Career success is a function of technology and intellectual capital.

Hypothesis 2. 

Income inequality moderates the relationship between (a) intellectual capital and career success and (b) technology and career success.

3. Materials and Methods

3.1. Data

Based on the United Nations Development Programme (UNDP)’s human development index (HDI) ranking, this study used panel data from six countries (Norway, Iceland, Germany, Sweden, Denmark, and the Netherlands) with high HDI from 1997 to 2018. Data used were sourced from the World Bank Development Indicator. Panel data were used for the purpose of controlling heterogeneity differences that could arise from the different characteristics that are exhibited by the sample countries. Furthermore, panel data were used because such data have less collinearity, have an extra degree of freedom, and estimates have more variability, and efficiency, and are more informative (Werts et al. 1971). The variables under consideration are career success, intellectual capital, income inequality, and technology. GDP, GDP per person employed GDPPE, Research and Development (RD), income inequality (GINI), and individuals using the Internet (INT) were used as proxies.

Table 1. Data description and statistics.

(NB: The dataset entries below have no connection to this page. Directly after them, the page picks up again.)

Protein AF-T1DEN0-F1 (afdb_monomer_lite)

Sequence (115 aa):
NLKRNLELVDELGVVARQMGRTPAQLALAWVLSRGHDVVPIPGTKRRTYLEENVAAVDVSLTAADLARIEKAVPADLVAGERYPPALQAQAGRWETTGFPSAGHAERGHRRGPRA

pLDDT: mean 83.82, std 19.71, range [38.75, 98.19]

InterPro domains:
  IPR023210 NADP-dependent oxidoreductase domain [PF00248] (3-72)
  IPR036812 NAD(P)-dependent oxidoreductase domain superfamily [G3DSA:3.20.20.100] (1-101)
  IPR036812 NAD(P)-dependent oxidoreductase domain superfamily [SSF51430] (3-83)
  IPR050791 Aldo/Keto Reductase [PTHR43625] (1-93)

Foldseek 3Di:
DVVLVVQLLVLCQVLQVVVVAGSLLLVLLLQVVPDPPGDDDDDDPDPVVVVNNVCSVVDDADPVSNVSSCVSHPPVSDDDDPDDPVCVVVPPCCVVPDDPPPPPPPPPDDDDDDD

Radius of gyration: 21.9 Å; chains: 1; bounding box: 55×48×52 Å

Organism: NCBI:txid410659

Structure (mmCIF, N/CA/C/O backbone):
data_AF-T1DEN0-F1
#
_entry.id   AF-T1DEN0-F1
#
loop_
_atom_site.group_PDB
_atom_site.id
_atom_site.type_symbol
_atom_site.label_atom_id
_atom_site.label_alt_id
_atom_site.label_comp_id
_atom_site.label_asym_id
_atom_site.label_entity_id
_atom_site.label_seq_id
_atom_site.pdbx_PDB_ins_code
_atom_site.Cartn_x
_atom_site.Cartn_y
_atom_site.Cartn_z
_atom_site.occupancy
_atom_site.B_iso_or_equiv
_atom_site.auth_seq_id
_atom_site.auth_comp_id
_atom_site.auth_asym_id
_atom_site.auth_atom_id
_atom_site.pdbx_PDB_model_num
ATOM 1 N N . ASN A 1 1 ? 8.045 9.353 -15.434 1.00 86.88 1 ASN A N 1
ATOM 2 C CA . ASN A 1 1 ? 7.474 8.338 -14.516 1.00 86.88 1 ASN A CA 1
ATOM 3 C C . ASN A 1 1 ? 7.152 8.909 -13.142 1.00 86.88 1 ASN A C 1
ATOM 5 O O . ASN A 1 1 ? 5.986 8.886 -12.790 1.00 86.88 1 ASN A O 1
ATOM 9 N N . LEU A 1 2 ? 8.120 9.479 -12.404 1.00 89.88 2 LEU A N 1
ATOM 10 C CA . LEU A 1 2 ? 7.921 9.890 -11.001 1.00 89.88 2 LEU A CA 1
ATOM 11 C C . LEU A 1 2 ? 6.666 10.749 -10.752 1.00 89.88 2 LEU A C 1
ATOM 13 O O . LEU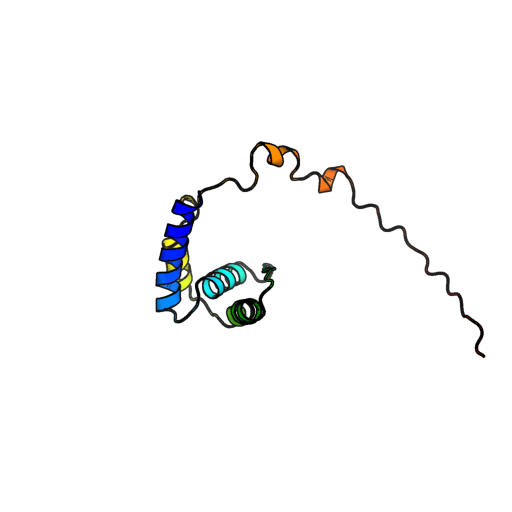 A 1 2 ? 5.817 10.322 -9.985 1.00 89.88 2 LEU A O 1
ATOM 17 N N . LYS A 1 3 ? 6.518 11.903 -11.423 1.00 93.56 3 LYS A N 1
ATOM 18 C CA . LYS A 1 3 ? 5.355 12.797 -11.239 1.00 93.56 3 LYS A CA 1
ATOM 19 C C . LYS A 1 3 ? 4.015 12.067 -11.410 1.00 93.56 3 LYS A C 1
ATOM 21 O O . LYS A 1 3 ? 3.174 12.129 -10.529 1.00 93.56 3 LYS A O 1
ATOM 26 N N . ARG A 1 4 ? 3.862 11.323 -12.509 1.00 92.38 4 ARG A N 1
ATOM 27 C CA . ARG A 1 4 ? 2.643 10.559 -12.810 1.00 92.38 4 ARG A CA 1
ATOM 28 C C . ARG A 1 4 ? 2.337 9.498 -11.753 1.00 92.38 4 ARG A C 1
ATOM 30 O O . ARG A 1 4 ? 1.192 9.321 -11.371 1.00 92.38 4 ARG A O 1
ATOM 37 N N . ASN A 1 5 ? 3.360 8.810 -11.254 1.00 94.31 5 ASN A N 1
ATOM 38 C CA . ASN A 1 5 ? 3.154 7.806 -10.214 1.00 94.31 5 ASN A CA 1
ATOM 39 C C . ASN A 1 5 ? 2.849 8.449 -8.853 1.00 94.31 5 ASN A C 1
ATOM 41 O O . ASN A 1 5 ? 2.134 7.847 -8.064 1.00 94.31 5 ASN A O 1
ATOM 45 N N . LEU A 1 6 ? 3.346 9.661 -8.577 1.00 96.00 6 LEU A N 1
ATOM 46 C CA . LEU A 1 6 ? 2.977 10.407 -7.370 1.00 96.00 6 LEU A CA 1
ATOM 47 C C . LEU A 1 6 ? 1.505 10.828 -7.389 1.00 96.00 6 LEU A C 1
ATOM 49 O O . LEU A 1 6 ? 0.848 10.687 -6.369 1.00 96.00 6 LEU A O 1
ATOM 53 N N . GLU A 1 7 ? 0.970 11.228 -8.546 1.00 95.88 7 GLU A N 1
ATOM 54 C CA . GLU A 1 7 ? -0.466 11.516 -8.697 1.00 95.88 7 GLU A CA 1
ATOM 55 C C . GLU A 1 7 ? -1.320 10.284 -8.326 1.00 95.88 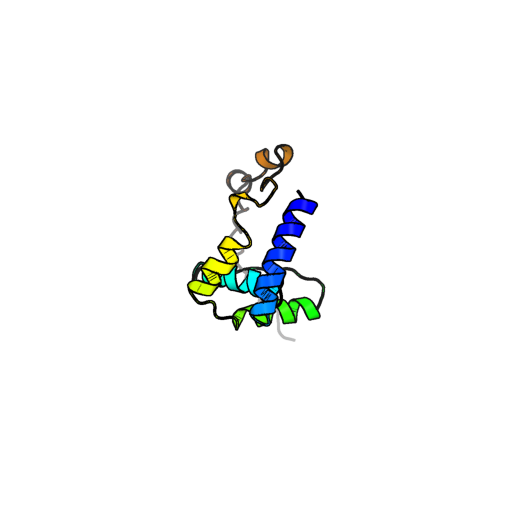7 GLU A C 1
ATOM 57 O O . GLU A 1 7 ? -2.289 10.400 -7.583 1.00 95.88 7 GLU A O 1
ATOM 62 N N . LEU A 1 8 ? -0.909 9.078 -8.737 1.00 96.00 8 LEU A N 1
ATOM 63 C CA . LEU A 1 8 ? -1.580 7.831 -8.337 1.00 96.00 8 LEU A CA 1
ATOM 64 C C . LEU A 1 8 ? -1.437 7.526 -6.835 1.00 96.00 8 LEU A C 1
ATOM 66 O O . LEU A 1 8 ? -2.363 7.009 -6.209 1.00 96.00 8 LEU A O 1
ATOM 70 N N . VAL A 1 9 ? -0.282 7.835 -6.238 1.00 96.12 9 VAL A N 1
ATOM 71 C CA . VAL A 1 9 ? -0.066 7.688 -4.788 1.00 96.12 9 VAL A CA 1
ATOM 72 C C . VAL A 1 9 ? -0.961 8.650 -4.003 1.00 96.12 9 VAL A C 1
ATOM 74 O O . VAL A 1 9 ? -1.483 8.266 -2.955 1.00 96.12 9 VAL A O 1
ATOM 77 N N . ASP A 1 10 ? -1.178 9.866 -4.505 1.00 97.31 10 ASP A N 1
ATOM 78 C CA . ASP A 1 10 ? -2.067 10.849 -3.884 1.00 97.31 10 ASP A CA 1
ATOM 79 C C . ASP A 1 10 ? -3.527 10.372 -3.900 1.00 97.31 10 ASP A C 1
ATOM 81 O O . ASP A 1 10 ? -4.201 10.436 -2.864 1.00 97.31 10 ASP A O 1
ATOM 85 N N . GLU A 1 11 ? -3.986 9.811 -5.023 1.00 97.31 11 GLU A N 1
ATOM 86 C CA . GLU A 1 11 ? -5.315 9.193 -5.150 1.00 97.31 11 GLU A CA 1
ATOM 87 C C . GLU A 1 11 ? -5.487 8.006 -4.193 1.00 97.31 11 GLU A C 1
ATOM 89 O O . GLU A 1 11 ? -6.466 7.934 -3.441 1.00 97.31 11 GLU A O 1
ATOM 94 N N . LEU A 1 12 ? -4.494 7.111 -4.118 1.00 97.69 12 LEU A N 1
ATOM 95 C CA . LEU A 1 12 ? -4.487 6.035 -3.124 1.00 97.69 12 LEU A CA 1
ATOM 96 C C . LEU A 1 12 ? -4.538 6.594 -1.695 1.00 97.69 12 LEU A C 1
ATOM 98 O O . LEU A 1 12 ? -5.208 6.037 -0.824 1.00 97.69 12 LEU A O 1
ATOM 102 N N . GLY A 1 13 ? -3.868 7.720 -1.449 1.00 97.88 13 GLY A N 1
ATOM 103 C CA . GLY A 1 13 ? -3.889 8.411 -0.168 1.00 97.88 13 GLY A CA 1
ATOM 104 C C . GLY A 1 13 ? -5.263 8.958 0.211 1.00 97.88 13 GLY A C 1
ATOM 105 O O . GLY A 1 13 ? -5.611 8.930 1.392 1.00 97.88 13 GLY A O 1
ATOM 106 N N . VAL A 1 14 ? -6.074 9.410 -0.750 1.00 98.19 14 VAL A N 1
ATOM 107 C CA . VAL A 1 14 ? -7.476 9.791 -0.501 1.00 98.19 14 VAL A CA 1
ATOM 108 C C . VAL A 1 14 ? -8.271 8.585 -0.006 1.00 98.19 14 VAL A C 1
ATOM 110 O O . VAL A 1 14 ? -8.949 8.686 1.020 1.00 98.19 14 VAL A O 1
ATOM 113 N N . VAL A 1 15 ? -8.143 7.443 -0.685 1.00 97.81 15 VAL A N 1
ATOM 114 C CA . VAL A 1 15 ? -8.833 6.199 -0.309 1.00 97.81 15 VAL A CA 1
ATOM 115 C C . VAL A 1 15 ? -8.386 5.724 1.073 1.00 97.81 15 VAL A C 1
ATOM 117 O O . VAL A 1 15 ? -9.222 5.452 1.933 1.00 97.81 15 VAL A O 1
ATOM 120 N N . ALA A 1 16 ? -7.079 5.703 1.331 1.00 97.56 16 ALA A N 1
ATOM 121 C CA . ALA A 1 16 ? -6.526 5.283 2.615 1.00 97.56 16 ALA A CA 1
ATOM 122 C C . ALA A 1 16 ? -7.043 6.144 3.773 1.00 97.56 16 ALA A C 1
ATOM 124 O O . ALA A 1 16 ? -7.519 5.604 4.774 1.00 97.56 16 ALA A O 1
ATOM 125 N N . ARG A 1 17 ? -7.059 7.475 3.612 1.00 97.88 17 ARG A N 1
ATOM 126 C CA . ARG A 1 17 ? -7.604 8.393 4.626 1.00 97.88 17 ARG A CA 1
ATOM 127 C C . ARG A 1 17 ? -9.079 8.134 4.916 1.00 97.88 17 ARG A C 1
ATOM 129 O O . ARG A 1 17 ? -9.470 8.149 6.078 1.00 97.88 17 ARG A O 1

Variable	Description	Source
GDPPE	GDP per person employed (constant 2017 PPP USD)	WDI
INT	Individuals using the Internet (% of population)	WDI
RD	Research and development expenditure (% of GDP)	WDI
GDP	GDP (constant 2010 USD)1	WDI
GINI	Income inequality (Top 10% share)	WID
GIRD	Interaction of GINI and RD	Authors’ computation
GINT	Interaction of GINI and INT	Authors’ computation
No. of observations: 132; time span: 1997–2018

Note: LGDPPE and LGDP are the logarithms of GDPPE and GDP while WDI is the World Development Indicator of the World Bank, WID is World Inequality Database. GDP constant 2010 USD is used for the real GDP variable which is calculated with a fixed or constant price to eliminate the price effect or inflation. Thus, in this study, we obtained GDP constant 2010 USD from World Bank (World Bank 2010) database.

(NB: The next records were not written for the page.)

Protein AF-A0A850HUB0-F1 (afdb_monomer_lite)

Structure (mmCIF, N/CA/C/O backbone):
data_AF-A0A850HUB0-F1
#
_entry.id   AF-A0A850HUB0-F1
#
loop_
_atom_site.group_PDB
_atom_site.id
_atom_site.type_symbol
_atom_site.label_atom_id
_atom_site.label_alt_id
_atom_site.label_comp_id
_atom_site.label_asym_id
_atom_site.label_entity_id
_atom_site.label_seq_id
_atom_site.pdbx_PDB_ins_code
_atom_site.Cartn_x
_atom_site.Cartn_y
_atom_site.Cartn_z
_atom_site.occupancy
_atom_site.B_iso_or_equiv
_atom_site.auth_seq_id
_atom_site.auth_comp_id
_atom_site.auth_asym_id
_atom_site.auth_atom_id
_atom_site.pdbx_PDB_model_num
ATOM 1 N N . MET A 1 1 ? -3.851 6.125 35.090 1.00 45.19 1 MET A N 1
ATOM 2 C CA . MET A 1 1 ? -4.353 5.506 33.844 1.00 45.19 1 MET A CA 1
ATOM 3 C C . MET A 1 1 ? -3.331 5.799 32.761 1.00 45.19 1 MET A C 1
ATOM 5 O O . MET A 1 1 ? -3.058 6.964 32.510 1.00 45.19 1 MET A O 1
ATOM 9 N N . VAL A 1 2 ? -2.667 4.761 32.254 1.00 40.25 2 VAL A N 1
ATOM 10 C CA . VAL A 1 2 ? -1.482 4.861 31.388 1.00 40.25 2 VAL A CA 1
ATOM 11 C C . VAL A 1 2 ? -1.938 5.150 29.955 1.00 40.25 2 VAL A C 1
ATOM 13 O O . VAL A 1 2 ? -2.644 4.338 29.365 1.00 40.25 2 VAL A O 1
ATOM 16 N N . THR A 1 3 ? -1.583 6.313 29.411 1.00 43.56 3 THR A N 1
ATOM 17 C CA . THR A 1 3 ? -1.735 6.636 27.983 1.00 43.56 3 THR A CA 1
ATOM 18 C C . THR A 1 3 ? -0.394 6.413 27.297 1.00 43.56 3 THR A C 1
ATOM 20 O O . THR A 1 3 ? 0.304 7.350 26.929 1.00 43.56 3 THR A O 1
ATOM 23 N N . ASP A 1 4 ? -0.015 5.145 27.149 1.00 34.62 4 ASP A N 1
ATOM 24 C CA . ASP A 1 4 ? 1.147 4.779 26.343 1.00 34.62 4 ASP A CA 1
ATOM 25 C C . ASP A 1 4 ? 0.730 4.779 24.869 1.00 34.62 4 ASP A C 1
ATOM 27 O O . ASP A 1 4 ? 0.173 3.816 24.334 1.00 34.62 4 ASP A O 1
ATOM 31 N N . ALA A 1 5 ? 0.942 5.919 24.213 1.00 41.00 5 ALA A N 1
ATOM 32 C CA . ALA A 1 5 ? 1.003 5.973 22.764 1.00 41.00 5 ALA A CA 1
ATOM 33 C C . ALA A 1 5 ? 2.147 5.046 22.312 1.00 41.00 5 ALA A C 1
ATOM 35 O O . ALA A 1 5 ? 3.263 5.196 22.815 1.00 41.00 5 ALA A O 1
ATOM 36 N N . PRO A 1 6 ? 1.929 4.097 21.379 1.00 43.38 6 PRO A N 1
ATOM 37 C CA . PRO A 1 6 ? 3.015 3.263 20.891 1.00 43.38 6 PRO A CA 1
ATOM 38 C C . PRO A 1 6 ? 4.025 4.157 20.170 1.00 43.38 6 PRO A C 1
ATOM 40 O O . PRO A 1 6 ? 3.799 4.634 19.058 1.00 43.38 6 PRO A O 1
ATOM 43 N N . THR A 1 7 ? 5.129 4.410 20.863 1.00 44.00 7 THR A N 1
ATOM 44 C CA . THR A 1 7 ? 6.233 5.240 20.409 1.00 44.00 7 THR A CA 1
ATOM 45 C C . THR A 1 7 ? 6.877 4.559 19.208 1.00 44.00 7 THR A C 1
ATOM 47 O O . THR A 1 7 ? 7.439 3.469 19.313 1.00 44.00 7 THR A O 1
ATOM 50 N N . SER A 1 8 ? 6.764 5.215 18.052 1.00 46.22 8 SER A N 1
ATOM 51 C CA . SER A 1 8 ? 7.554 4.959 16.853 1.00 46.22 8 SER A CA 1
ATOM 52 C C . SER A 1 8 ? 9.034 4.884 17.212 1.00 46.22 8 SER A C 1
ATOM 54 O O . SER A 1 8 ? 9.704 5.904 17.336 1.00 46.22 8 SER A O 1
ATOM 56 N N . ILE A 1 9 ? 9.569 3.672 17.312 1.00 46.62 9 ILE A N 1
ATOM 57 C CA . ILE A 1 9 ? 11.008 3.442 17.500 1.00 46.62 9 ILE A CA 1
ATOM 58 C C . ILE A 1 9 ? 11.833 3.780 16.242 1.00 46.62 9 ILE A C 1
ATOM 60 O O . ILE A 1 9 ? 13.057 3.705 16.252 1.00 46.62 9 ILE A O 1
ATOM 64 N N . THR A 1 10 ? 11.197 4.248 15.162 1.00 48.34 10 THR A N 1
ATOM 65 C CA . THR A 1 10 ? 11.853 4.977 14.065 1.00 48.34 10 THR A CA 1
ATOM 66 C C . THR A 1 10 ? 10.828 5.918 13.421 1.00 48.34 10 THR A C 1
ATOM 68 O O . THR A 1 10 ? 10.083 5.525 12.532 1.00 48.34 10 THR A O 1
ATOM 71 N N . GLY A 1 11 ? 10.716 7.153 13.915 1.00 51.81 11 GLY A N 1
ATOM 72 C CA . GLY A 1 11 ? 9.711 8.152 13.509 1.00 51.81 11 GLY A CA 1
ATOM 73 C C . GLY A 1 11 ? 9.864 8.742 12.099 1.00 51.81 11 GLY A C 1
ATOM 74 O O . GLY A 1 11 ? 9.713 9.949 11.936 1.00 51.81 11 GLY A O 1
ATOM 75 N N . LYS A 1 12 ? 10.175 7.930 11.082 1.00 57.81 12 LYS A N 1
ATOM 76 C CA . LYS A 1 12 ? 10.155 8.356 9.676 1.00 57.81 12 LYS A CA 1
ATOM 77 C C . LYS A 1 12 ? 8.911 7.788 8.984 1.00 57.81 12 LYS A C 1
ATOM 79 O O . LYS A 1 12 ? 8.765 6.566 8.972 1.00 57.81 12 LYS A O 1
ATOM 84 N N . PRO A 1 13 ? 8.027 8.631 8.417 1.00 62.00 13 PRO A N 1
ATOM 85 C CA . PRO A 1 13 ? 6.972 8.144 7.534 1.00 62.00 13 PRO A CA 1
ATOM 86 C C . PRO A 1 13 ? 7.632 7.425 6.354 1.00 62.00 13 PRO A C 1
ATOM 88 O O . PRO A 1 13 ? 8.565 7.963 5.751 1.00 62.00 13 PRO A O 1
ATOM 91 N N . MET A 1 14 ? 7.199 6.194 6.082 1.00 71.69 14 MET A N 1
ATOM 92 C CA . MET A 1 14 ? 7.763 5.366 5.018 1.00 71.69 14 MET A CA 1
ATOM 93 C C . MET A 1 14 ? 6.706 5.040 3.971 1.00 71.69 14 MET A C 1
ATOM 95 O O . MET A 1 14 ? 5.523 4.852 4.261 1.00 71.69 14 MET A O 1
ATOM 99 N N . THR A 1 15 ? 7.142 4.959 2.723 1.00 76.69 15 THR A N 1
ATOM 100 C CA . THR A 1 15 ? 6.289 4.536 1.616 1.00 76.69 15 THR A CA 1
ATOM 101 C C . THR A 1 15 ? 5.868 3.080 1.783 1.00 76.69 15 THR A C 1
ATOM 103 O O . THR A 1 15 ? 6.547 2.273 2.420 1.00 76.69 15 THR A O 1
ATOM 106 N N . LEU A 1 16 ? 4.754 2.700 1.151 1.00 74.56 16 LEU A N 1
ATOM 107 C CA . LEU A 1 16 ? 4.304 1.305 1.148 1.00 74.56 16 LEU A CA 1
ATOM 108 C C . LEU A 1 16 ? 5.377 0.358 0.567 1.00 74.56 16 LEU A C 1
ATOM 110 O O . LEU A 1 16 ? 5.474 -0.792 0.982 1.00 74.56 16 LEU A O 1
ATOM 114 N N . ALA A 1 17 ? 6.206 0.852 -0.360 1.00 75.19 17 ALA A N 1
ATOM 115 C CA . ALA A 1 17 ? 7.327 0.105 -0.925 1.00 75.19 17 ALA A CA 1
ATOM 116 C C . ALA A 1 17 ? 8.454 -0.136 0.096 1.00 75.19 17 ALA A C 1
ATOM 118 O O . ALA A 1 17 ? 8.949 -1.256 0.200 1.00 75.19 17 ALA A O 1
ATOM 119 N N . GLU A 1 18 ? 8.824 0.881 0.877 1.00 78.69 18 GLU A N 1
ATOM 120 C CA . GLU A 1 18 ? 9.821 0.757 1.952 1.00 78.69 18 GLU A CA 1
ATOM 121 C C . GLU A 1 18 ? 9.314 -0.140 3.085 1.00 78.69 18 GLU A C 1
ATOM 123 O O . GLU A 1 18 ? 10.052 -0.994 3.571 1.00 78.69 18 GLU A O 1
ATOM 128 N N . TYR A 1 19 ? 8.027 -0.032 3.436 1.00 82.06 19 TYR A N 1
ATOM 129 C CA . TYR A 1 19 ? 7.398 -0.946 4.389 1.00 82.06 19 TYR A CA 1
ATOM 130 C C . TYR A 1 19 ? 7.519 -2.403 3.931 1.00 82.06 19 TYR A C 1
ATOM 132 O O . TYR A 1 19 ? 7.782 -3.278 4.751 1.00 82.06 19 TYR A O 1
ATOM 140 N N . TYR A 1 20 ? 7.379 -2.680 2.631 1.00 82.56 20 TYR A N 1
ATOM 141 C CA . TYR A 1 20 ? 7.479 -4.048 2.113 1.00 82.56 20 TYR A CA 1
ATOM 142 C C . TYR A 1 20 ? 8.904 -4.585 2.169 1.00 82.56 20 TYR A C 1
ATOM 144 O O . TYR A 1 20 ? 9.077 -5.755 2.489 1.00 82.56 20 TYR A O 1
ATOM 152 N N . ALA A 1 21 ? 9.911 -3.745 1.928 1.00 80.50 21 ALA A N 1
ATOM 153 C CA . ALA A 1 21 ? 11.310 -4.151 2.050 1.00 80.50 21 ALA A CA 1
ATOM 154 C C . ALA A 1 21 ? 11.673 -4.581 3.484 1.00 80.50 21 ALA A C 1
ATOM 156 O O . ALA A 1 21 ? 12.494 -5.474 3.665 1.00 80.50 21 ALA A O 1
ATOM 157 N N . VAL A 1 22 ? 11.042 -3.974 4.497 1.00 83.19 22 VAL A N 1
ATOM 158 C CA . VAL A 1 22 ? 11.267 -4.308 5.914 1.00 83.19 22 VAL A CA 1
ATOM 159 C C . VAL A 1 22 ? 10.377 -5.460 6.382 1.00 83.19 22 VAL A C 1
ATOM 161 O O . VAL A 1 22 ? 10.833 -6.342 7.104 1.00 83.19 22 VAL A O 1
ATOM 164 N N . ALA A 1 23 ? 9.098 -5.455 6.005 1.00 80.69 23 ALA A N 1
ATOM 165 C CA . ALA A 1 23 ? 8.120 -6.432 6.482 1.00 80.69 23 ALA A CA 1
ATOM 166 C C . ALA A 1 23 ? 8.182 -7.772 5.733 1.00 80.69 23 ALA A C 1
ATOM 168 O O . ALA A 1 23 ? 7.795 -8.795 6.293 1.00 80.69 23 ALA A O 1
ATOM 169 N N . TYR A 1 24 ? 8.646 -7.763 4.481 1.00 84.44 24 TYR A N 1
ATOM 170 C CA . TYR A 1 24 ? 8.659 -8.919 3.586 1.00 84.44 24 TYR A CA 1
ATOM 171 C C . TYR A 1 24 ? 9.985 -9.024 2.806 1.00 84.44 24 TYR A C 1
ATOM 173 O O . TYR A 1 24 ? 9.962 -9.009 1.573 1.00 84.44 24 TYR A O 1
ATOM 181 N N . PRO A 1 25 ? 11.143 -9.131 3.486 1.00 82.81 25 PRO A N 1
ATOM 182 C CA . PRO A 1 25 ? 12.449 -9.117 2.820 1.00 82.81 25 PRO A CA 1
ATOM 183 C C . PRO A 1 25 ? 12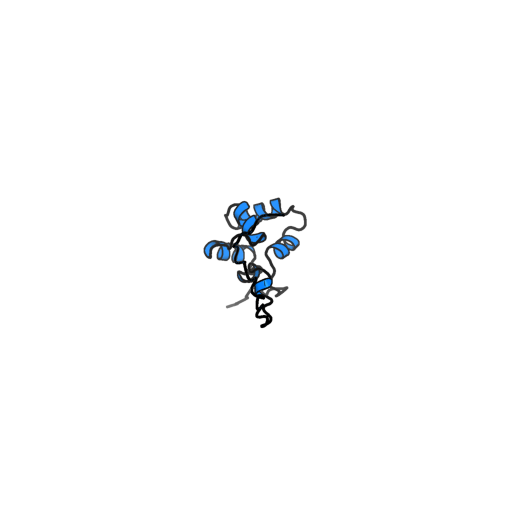.640 -10.297 1.852 1.00 82.81 25 PRO A C 1
ATOM 185 O O . PRO A 1 25 ? 13.216 -10.126 0.781 1.00 82.81 25 PRO A O 1
ATOM 188 N N . ASP A 1 26 ? 12.089 -11.467 2.189 1.00 88.25 26 ASP A N 1
ATOM 189 C CA . ASP A 1 26 ? 12.280 -12.714 1.433 1.00 88.25 26 ASP A CA 1
ATOM 190 C C . ASP A 1 26 ? 11.099 -13.066 0.514 1.00 88.25 26 ASP A C 1
ATOM 192 O O . ASP A 1 26 ? 11.061 -14.135 -0.101 1.00 88.25 26 ASP A O 1
ATOM 196 N N . VAL A 1 27 ? 10.093 -12.191 0.415 1.00 84.62 27 VAL A N 1
ATOM 197 C CA . VAL A 1 27 ? 8.888 -12.457 -0.380 1.00 84.62 27 VAL A CA 1
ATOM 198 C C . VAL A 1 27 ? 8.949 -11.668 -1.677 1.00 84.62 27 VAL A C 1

below gives a description of the variables used as well as their symbols, source, and descriptive statistics. To reduce non-normality and heteroscedasticity, GDP and GDPPE were expressed in logarithm form.

3.2. Model Specification

Several studies have been carried out to determine the antecedents of career success and factors such as social capital, human capital, and career capital competence were revealed (Guo et al. 2012; Valk et al. 2014); however, these studies have carried out the study using primary data and have not considered this at a national level. (Shockley et al. 2016) considered salary as an objective indicator of career success; therefore, this current study uses GDP per person employed as a proxy for career success. Furthermore, several studies (such as (Cristea et al. 2020)) have used research and development expenditure as indicators of national intellectual capital. Similarly, studies (such as (Azam et al. 2021; Razzaq et al. 2021)) have used “individuals using the Internet” as an indicator for information and communication technology. Furthermore, several studies (Asongu and Odhiambo 2019; Behringer and van Treeck 2018; Masud et al. 2018) have used the Atkinson index and Gini coefficient as an indicator for income inequality; therefore, this study used the GINI coefficient as a proxy for income inequality such that:

$$GDPPE=f\left(RD, INT, GDP, GINI\right)$$

(1)

$$GDPPE=F\left(INT, GDP, GIRD\right)$$

(2)

$$GDPPE=f\left(RD, GDP, GINT\right)$$

(3)

$$\begin{gathered} lnGDPP{E}_{i,t}=\propto +{\beta }_{1}R{D}_{i,t}+{\beta }_{2}IN{T}_{i,t}+{\beta }_{3}lnGD{P}_{i,t}+{\beta }_{4}GIN{I}_{i,t}+{\beta }_{5}GIR{D}_{i,t}+ \\ {\beta }_{6}GIN{T}_{i,t}+{\epsilon }_{i,t} \end{gathered}$$

(4)

3.3. Methodology

3.3.1. Unit Root Tests

One of the most common tests in the economic field is the panel unit root test, and this is because of its higher power than that of the unit toot test, which tests for individual time series. Panel unit root tests were used to identify the order of each variable’s integration. For spurious regression to be avoided, the Augmented (Dickey and Fuller 1981) and the Phillips and Perron (1988) tests were carried out. Successively, Pedroni’s (1999) and Kao’s (1999) and cointegration tests were used to establish the long-term relationships among the variables. The Pedroni (1999) cointegration test equation is stated below:

$$X_{it}={\phi }_{it}{\lambda }_i+{\partial }_i+{\vartheta }_i+{\mu }_{it}$$

(5)

To ascertain if there is cointegration from the static long-run regression form, an econometric test on the residual needs to be carried out, and the equation is stated below:

$${\mu }_{it}=\mathbb{P}{\mu }_{it-1}+y_{it}$$

(6)

The null hypothesis states that there is no cointegration between the variables and is considered as pi = 1.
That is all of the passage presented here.